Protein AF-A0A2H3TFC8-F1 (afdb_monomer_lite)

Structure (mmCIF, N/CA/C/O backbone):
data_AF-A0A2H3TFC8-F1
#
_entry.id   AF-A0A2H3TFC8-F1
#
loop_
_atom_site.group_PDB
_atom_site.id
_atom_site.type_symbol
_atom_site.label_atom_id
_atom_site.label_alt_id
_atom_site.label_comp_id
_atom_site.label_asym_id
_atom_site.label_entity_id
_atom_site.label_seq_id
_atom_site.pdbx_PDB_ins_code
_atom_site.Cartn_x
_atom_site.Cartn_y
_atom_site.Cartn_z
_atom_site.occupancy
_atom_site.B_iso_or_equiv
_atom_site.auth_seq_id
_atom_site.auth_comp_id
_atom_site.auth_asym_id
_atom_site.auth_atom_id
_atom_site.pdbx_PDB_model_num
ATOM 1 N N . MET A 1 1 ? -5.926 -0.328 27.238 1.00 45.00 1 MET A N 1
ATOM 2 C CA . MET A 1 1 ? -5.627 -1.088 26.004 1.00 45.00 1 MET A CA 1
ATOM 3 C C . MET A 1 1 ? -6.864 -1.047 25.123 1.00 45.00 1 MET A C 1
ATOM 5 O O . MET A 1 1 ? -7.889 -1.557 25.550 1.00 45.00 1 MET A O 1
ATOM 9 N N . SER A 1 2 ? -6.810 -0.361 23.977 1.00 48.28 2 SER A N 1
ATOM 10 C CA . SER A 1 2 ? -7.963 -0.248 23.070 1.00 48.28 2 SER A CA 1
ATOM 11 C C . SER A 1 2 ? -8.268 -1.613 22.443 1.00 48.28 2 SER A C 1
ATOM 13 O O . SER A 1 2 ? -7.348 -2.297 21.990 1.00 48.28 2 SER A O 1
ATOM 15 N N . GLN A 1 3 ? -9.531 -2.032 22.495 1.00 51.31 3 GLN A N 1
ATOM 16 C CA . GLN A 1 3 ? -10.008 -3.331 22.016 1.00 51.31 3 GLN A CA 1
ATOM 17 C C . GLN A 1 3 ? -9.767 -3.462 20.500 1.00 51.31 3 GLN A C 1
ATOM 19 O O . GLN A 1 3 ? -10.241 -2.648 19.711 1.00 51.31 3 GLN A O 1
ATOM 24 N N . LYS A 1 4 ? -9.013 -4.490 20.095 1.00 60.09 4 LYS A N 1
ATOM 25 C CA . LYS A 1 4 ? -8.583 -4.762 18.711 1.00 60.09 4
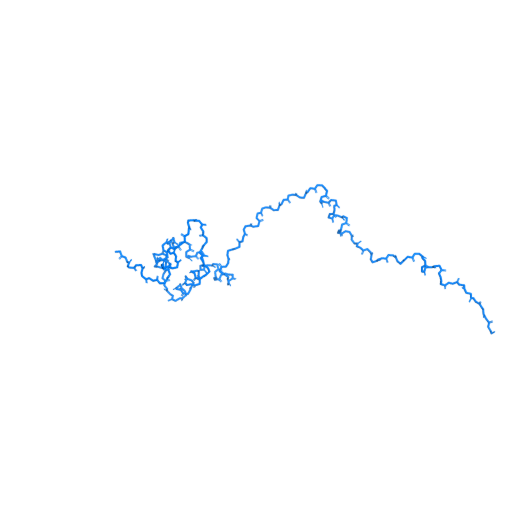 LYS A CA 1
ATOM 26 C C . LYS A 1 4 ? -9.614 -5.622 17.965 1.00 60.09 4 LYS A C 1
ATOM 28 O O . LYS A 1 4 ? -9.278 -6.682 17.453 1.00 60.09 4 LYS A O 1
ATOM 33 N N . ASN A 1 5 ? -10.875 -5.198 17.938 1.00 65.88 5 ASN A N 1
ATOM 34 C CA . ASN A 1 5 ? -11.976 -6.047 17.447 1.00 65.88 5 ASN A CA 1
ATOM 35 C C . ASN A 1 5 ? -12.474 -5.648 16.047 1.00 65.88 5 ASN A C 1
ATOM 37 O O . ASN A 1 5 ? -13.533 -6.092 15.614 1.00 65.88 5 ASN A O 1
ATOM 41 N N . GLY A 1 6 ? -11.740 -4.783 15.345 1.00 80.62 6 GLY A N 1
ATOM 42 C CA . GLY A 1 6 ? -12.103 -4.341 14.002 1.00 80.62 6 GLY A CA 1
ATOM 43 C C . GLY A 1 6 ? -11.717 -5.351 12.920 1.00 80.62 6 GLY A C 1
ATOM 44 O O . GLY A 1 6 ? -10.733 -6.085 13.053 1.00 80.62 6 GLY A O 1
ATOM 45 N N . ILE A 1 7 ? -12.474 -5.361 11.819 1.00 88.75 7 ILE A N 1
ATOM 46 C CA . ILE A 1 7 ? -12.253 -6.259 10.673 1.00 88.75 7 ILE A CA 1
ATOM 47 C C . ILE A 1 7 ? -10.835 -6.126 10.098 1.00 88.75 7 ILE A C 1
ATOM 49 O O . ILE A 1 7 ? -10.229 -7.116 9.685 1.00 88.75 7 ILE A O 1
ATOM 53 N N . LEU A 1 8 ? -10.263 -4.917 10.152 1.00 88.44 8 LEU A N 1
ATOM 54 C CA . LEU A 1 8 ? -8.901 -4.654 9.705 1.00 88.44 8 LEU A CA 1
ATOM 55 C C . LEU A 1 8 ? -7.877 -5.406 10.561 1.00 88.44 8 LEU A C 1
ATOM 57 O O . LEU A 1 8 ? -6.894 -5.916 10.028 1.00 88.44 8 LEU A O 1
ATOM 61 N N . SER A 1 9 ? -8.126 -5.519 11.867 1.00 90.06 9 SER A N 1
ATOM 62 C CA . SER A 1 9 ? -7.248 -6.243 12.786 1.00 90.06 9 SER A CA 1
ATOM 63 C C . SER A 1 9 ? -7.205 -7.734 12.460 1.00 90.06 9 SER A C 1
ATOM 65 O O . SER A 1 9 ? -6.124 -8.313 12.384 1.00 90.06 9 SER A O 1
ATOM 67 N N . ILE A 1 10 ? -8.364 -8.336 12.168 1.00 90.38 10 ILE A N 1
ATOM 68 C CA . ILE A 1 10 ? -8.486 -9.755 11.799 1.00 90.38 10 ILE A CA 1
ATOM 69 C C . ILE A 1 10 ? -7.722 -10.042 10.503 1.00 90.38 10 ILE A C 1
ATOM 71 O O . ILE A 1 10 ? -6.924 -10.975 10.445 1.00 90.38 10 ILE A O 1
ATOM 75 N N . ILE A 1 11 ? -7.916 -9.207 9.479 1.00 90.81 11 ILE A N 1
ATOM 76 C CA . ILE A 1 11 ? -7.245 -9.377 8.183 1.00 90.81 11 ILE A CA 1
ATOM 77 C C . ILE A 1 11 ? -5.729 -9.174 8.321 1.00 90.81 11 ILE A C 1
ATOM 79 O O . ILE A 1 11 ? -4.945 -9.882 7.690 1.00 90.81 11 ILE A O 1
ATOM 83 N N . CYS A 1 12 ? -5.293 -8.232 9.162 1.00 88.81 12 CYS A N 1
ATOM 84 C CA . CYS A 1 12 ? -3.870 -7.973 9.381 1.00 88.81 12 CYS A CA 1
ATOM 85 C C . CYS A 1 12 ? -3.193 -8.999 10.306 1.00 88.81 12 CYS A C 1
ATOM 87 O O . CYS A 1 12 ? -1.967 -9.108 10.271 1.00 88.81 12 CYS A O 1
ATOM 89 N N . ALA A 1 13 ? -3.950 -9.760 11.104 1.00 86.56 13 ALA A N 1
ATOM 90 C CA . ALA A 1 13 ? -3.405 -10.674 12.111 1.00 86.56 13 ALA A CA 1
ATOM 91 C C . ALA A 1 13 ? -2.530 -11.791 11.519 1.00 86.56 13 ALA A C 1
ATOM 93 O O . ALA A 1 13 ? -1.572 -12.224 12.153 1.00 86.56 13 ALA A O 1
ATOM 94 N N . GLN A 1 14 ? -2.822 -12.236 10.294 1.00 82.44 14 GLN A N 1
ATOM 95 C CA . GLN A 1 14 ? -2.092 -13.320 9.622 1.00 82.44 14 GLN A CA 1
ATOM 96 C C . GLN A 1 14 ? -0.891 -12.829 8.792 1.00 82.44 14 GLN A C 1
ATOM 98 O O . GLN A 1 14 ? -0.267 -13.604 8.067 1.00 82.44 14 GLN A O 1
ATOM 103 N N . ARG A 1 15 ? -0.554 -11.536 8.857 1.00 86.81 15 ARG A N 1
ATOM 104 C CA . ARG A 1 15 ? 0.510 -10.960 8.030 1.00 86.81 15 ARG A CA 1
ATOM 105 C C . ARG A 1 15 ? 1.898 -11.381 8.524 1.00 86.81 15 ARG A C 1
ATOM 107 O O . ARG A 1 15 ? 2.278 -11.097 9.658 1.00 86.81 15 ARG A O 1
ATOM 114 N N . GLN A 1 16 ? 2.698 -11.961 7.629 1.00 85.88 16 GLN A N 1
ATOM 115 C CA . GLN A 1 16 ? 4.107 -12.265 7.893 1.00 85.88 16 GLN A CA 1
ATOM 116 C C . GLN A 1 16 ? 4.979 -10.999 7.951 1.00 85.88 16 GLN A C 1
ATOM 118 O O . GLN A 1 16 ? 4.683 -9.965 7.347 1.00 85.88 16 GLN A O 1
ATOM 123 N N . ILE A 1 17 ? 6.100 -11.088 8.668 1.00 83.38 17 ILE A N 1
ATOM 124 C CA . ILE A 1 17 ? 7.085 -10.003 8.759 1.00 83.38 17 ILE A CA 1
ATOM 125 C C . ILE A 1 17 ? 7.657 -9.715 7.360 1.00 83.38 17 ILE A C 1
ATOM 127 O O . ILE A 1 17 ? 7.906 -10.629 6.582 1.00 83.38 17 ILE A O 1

[Assigned task] From the records above, print exactly the lines that run from the line with "ATOM 49 O O" to the line with "ATOM 54 C CA", inclusive.

[Problem solution]
ATOM 49 O O . ILE A 1 7 ? -10.229 -7.116 9.685 1.00 88.75 7 ILE A O 1
ATOM 53 N N . LEU A 1 8 ? -10.263 -4.917 10.152 1.00 88.44 8 LEU A N 1
ATOM 54 C CA . LEU A 1 8 ? -8.901 -4.654 9.705 1.00 88.44 8 LEU A CA 1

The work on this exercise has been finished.